# Usage

The simulation inputs that the wrapper needs to be provided with are the 
molecular structure, solvent, temperature and pressure. Such simulation inputs
must be instantiated as CUDS objects in the wrapper session using the
namespace from the wrapper ontology. The `cobramm` namespace and the wrapper 
session can be imported as follows:

```python
from osp.core.namespaces import cobramm
from osp.wrappers.cobrammwrapper import CobrammSession
```

The pattern of CUDS objects that the COBRAMM wrapper expects as input is 
depicted in the figure at the end of this section.

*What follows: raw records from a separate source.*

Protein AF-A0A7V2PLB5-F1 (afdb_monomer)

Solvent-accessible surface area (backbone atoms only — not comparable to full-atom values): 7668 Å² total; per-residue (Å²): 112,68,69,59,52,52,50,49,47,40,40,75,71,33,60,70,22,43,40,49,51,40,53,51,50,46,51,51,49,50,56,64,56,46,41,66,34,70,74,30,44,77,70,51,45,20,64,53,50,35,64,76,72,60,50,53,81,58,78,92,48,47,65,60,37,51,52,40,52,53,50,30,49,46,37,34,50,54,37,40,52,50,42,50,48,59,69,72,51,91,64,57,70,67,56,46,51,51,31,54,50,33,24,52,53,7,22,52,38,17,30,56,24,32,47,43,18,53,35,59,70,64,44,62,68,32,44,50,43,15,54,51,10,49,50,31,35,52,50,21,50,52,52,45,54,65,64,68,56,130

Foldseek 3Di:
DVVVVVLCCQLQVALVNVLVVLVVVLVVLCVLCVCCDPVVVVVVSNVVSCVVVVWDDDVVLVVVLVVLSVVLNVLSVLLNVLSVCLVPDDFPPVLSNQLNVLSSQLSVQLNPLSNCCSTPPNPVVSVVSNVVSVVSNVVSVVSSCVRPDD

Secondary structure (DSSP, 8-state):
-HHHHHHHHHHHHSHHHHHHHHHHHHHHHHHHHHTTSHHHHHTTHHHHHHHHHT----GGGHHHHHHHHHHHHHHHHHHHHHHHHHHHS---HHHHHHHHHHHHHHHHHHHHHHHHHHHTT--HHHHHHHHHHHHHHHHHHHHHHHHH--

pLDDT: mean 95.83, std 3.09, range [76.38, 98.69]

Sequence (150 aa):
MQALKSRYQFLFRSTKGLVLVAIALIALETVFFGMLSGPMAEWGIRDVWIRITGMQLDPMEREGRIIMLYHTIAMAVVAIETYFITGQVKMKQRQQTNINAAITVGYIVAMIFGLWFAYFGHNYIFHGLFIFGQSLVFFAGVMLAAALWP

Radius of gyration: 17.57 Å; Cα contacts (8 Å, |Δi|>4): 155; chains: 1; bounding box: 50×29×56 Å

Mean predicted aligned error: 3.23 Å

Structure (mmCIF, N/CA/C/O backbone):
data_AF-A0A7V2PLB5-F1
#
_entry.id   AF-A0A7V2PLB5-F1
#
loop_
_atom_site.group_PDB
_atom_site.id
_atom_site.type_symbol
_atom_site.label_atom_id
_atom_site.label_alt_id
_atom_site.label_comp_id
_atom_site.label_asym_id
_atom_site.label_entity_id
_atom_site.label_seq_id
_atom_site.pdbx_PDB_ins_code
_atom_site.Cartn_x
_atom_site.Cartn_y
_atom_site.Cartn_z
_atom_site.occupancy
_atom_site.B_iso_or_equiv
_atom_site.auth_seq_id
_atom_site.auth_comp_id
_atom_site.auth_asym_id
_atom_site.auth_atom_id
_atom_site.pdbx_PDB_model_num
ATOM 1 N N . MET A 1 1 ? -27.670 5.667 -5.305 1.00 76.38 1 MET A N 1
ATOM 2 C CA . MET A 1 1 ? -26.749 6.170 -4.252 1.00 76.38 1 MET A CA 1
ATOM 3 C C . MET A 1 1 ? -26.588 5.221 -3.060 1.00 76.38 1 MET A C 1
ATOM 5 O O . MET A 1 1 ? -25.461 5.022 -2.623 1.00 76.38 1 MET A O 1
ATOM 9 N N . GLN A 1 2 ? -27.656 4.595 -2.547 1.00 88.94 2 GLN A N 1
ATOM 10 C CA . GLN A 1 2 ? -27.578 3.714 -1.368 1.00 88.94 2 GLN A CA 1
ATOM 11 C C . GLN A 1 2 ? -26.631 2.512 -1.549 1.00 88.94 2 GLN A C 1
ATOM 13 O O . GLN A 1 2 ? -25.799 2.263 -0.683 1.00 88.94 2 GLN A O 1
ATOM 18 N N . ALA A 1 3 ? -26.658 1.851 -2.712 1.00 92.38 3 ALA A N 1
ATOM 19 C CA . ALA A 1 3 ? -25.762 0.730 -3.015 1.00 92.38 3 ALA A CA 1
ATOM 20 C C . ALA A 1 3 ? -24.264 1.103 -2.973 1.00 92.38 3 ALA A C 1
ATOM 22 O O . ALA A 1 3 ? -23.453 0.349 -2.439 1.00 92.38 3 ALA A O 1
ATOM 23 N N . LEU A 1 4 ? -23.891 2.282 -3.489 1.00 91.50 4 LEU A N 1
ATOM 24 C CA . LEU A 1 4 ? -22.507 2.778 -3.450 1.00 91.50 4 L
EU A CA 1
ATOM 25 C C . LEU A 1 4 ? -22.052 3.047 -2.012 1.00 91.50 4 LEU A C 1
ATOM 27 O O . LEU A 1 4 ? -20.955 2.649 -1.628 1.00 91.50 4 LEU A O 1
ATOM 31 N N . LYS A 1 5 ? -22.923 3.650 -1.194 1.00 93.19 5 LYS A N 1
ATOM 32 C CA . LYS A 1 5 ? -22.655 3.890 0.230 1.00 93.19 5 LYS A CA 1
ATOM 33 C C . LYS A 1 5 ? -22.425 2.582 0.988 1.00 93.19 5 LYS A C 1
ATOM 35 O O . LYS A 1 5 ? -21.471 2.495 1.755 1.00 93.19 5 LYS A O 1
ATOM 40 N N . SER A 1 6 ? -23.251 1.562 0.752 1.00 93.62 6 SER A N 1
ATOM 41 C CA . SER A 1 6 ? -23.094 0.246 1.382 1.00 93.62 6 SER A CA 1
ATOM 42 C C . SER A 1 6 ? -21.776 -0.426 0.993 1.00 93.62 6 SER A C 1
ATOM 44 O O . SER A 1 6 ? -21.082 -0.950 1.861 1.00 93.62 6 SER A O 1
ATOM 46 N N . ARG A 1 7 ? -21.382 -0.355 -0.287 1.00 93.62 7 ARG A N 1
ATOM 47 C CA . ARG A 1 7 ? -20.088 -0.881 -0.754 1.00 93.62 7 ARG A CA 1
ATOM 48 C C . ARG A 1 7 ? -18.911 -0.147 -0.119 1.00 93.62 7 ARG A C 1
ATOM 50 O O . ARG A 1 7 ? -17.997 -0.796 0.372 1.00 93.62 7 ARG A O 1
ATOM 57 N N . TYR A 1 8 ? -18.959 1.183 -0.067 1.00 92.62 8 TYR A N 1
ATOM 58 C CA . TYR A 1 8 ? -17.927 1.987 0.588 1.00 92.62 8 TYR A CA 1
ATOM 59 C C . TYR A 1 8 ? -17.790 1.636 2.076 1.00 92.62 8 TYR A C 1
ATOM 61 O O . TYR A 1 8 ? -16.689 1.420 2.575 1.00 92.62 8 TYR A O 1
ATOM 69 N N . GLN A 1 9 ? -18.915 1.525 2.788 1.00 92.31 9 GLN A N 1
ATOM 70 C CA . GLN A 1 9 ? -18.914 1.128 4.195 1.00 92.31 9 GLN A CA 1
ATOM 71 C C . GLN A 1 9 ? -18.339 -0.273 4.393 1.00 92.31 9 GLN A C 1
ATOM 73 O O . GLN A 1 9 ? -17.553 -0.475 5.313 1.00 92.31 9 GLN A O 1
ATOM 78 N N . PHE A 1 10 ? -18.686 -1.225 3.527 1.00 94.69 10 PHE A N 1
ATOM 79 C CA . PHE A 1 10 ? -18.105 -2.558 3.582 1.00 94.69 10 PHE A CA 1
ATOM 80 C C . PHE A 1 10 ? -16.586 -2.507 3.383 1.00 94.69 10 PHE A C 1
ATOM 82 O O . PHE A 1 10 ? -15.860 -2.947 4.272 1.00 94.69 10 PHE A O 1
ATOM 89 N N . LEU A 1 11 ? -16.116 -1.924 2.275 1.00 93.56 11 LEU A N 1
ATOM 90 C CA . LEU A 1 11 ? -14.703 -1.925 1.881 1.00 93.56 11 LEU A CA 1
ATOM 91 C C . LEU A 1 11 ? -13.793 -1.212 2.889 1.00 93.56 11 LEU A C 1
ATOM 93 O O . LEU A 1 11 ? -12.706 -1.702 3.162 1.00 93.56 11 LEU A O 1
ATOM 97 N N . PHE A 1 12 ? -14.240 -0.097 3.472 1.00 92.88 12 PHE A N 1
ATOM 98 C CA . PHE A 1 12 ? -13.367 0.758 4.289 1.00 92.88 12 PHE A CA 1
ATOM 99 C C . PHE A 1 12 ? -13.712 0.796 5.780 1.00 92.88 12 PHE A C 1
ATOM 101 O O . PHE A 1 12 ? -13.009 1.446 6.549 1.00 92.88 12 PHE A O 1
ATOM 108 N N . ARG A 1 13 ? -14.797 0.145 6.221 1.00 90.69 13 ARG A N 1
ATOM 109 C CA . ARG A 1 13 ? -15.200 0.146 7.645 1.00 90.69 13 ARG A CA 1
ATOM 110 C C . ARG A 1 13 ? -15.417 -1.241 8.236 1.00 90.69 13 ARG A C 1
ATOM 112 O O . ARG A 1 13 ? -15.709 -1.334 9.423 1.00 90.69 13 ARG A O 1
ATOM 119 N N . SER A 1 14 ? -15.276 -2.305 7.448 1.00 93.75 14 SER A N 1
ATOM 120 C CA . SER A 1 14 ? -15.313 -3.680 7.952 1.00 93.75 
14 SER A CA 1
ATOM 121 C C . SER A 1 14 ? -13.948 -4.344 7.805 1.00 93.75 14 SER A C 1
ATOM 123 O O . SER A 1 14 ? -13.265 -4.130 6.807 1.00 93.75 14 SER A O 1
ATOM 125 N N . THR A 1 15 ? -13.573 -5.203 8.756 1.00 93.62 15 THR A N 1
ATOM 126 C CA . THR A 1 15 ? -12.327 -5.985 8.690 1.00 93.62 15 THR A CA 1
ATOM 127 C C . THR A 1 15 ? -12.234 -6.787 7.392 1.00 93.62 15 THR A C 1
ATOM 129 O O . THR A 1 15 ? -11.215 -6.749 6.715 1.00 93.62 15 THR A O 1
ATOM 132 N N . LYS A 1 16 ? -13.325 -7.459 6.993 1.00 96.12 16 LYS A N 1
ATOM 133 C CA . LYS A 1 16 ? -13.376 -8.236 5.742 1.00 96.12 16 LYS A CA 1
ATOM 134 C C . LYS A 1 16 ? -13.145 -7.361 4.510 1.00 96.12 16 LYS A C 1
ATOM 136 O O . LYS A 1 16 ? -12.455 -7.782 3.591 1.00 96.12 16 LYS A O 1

The input information is employed to run the following workflow:

1) Solvent-solute MM optimization, thermalization and equilibration dynamics 
   (Amber force field for the solvent and GAFF for the solute) with the charges
   estimated by the AM1-BCC method from antechamber.

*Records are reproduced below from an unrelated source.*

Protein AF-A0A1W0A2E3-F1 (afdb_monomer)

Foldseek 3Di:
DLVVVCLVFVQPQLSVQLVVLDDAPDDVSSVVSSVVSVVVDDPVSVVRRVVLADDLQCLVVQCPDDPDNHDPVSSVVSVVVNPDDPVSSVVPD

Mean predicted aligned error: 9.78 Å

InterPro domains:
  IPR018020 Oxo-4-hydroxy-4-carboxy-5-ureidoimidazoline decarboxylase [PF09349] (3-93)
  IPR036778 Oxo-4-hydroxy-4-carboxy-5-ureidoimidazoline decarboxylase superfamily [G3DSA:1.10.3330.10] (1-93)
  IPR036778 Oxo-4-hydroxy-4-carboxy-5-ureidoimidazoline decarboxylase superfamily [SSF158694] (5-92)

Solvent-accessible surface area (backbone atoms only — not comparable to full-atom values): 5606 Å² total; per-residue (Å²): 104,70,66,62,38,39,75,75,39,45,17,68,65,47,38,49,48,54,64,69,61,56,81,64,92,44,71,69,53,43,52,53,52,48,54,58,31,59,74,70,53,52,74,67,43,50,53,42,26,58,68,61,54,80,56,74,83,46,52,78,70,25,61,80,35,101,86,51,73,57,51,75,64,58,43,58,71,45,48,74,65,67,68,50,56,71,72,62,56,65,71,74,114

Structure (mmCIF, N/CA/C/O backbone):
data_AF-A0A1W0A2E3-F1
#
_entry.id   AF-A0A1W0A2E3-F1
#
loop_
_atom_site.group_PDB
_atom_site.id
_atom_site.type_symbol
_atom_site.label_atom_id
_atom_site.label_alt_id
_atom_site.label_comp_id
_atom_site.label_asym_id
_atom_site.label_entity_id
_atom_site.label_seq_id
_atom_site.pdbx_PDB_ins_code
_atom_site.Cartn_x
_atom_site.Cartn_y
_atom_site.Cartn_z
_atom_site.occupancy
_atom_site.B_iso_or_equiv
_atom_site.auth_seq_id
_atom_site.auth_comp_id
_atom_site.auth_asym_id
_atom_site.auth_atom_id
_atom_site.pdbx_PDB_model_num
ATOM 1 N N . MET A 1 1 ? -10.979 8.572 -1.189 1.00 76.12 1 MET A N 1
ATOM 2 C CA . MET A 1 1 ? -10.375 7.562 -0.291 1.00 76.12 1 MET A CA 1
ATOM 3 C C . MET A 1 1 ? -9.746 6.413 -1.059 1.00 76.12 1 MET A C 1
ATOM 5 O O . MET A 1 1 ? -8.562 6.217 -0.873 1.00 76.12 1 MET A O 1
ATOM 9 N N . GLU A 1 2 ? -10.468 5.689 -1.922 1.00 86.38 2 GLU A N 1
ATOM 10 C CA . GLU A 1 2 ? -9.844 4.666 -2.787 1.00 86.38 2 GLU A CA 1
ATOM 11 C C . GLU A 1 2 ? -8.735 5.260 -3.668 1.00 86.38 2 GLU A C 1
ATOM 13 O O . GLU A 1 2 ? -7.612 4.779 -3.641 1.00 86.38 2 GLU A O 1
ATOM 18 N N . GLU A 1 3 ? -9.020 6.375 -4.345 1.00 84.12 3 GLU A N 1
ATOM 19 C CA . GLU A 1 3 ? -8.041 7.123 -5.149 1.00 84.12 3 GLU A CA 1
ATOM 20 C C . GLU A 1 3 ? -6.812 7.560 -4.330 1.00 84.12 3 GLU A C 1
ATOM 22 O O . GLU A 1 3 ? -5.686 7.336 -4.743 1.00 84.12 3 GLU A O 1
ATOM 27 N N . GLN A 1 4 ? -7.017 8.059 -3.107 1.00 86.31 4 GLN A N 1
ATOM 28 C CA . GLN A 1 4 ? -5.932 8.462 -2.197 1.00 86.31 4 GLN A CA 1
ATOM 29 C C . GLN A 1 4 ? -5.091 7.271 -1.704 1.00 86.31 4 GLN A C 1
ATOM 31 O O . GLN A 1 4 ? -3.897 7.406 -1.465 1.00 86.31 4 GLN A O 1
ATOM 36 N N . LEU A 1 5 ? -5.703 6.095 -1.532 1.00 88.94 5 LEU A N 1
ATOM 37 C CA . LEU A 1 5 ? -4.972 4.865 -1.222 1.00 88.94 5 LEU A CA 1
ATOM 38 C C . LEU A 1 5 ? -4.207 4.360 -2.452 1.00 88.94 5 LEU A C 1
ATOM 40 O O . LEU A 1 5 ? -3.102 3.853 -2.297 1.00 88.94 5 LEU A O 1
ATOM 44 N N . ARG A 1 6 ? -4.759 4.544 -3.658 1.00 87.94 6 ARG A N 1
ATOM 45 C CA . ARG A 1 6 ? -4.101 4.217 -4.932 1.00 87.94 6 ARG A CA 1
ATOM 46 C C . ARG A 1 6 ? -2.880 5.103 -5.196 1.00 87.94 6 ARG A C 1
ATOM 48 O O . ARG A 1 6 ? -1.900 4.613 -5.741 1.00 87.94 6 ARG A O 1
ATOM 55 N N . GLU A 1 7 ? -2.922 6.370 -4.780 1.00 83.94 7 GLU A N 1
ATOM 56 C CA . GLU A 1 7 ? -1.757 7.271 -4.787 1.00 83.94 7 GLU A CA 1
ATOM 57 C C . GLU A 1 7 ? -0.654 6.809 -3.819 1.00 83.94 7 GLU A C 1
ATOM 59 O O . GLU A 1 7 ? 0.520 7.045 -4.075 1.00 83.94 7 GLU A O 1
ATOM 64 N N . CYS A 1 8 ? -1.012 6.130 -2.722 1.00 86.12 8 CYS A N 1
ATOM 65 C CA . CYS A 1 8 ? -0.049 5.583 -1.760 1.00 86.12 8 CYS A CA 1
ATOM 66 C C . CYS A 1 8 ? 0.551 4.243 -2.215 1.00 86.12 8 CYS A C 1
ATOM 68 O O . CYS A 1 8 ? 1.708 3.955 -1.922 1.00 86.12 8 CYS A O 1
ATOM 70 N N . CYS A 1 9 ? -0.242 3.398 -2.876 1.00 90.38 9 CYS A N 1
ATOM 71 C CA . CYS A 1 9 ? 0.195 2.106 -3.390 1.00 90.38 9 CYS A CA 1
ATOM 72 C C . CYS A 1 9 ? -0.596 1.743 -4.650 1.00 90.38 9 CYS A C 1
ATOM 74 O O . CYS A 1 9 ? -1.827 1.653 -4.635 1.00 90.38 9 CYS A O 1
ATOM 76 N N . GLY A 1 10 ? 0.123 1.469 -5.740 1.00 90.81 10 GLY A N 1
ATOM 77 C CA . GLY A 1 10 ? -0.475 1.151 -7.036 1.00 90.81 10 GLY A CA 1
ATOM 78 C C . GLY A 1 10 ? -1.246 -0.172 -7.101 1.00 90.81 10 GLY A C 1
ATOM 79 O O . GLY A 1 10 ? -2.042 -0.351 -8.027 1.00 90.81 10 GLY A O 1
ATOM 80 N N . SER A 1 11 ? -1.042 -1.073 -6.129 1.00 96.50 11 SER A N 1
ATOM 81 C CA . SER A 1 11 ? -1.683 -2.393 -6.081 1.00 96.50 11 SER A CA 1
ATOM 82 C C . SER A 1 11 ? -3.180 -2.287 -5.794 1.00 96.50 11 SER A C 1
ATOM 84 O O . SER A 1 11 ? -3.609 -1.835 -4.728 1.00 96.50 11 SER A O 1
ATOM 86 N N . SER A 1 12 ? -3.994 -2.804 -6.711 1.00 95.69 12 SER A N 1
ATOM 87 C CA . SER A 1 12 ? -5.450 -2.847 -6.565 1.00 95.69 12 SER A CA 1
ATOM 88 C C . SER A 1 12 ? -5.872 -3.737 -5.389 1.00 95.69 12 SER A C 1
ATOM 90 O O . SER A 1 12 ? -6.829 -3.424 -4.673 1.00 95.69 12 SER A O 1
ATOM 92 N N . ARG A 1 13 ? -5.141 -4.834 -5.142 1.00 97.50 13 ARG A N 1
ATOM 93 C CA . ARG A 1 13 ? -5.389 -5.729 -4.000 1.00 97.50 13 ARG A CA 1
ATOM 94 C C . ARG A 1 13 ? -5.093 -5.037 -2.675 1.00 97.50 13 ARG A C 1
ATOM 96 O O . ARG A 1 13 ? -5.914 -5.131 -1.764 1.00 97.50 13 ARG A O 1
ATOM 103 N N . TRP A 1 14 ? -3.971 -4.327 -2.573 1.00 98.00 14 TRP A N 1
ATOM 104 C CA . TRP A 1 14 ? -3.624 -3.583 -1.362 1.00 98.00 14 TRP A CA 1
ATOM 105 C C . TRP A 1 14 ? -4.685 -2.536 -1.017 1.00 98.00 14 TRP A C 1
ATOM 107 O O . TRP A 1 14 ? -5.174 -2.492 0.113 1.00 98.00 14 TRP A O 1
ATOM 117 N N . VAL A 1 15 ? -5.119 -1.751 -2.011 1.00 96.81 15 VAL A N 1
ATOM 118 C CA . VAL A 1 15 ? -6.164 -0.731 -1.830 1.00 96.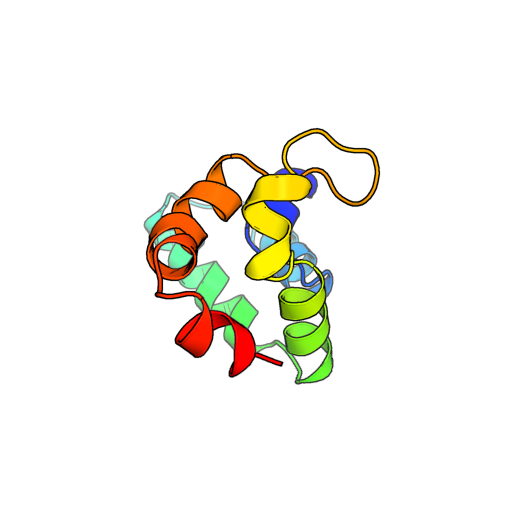81 15 VAL A CA 1
ATOM 119 C C . VAL A 1 15 ? -7.456 -1.357 -1.307 1.00 96.81 15 VAL A C 1
ATOM 121 O O . VAL A 1 15 ? -8.051 -0.838 -0.362 1.00 96.81 15 VAL A O 1
ATOM 124 N N . ARG A 1 16 ? -7.868 -2.504 -1.858 1.00 97.62 16 ARG A N 1
ATOM 125 C CA . ARG A 1 16 ? -9.052 -3.232 -1.386 1.00 97.62 16 ARG A CA 1
ATOM 126 C C . ARG A 1 16 ? -8.908 -3.697 0.064 1.00 97.62 16 ARG A C 1
ATOM 128 O O . ARG A 1 16 ? -9.801 -3.437 0.865 1.00 97.62 16 ARG A O 1
ATOM 135 N N . LEU A 1 17 ? -7.777 -4.311 0.414 1.00 97.62 17 LEU A N 1
ATOM 136 C CA . LEU A 1 17 ? -7.497 -4.751 1.785 1.00 97.62 17 LEU A CA 1
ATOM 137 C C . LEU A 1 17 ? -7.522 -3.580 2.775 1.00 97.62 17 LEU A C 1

2) Set-up of the high-medium-low layers for QM/MM COBRAMM driven computations 
   from the last MD snapshot produced in 1) (which is supposed to return the 
   better solvent organization): the solvent MM shell is selected as a
   spherical droplet around the chromophore,

3) QM(DFT: b3lyp, STO-3G)/MM optimization for locating the representative 
   ground state equilibrium structure of the solvated chromophore,

4) QM(DFT: b3lyp, STO-3G)/MM frequency calculation on the QM/MM minimum 
   optimized in 3),

5) Wigner ensemble generation,

6) Single point QM(TDDFT: cam-b3lyp, STO-3G, nroot=5)/MM calculations on top of
   each equilibrated Wigner snapshots found in 7),

7) Sum over gaussian-functions centered at the excitation energy values found 
   in 6) (with the gaussian maximum set at the oscillator strength value and a
   fixed 0.2 ev standard deviation) divided by the number of Wigner samples.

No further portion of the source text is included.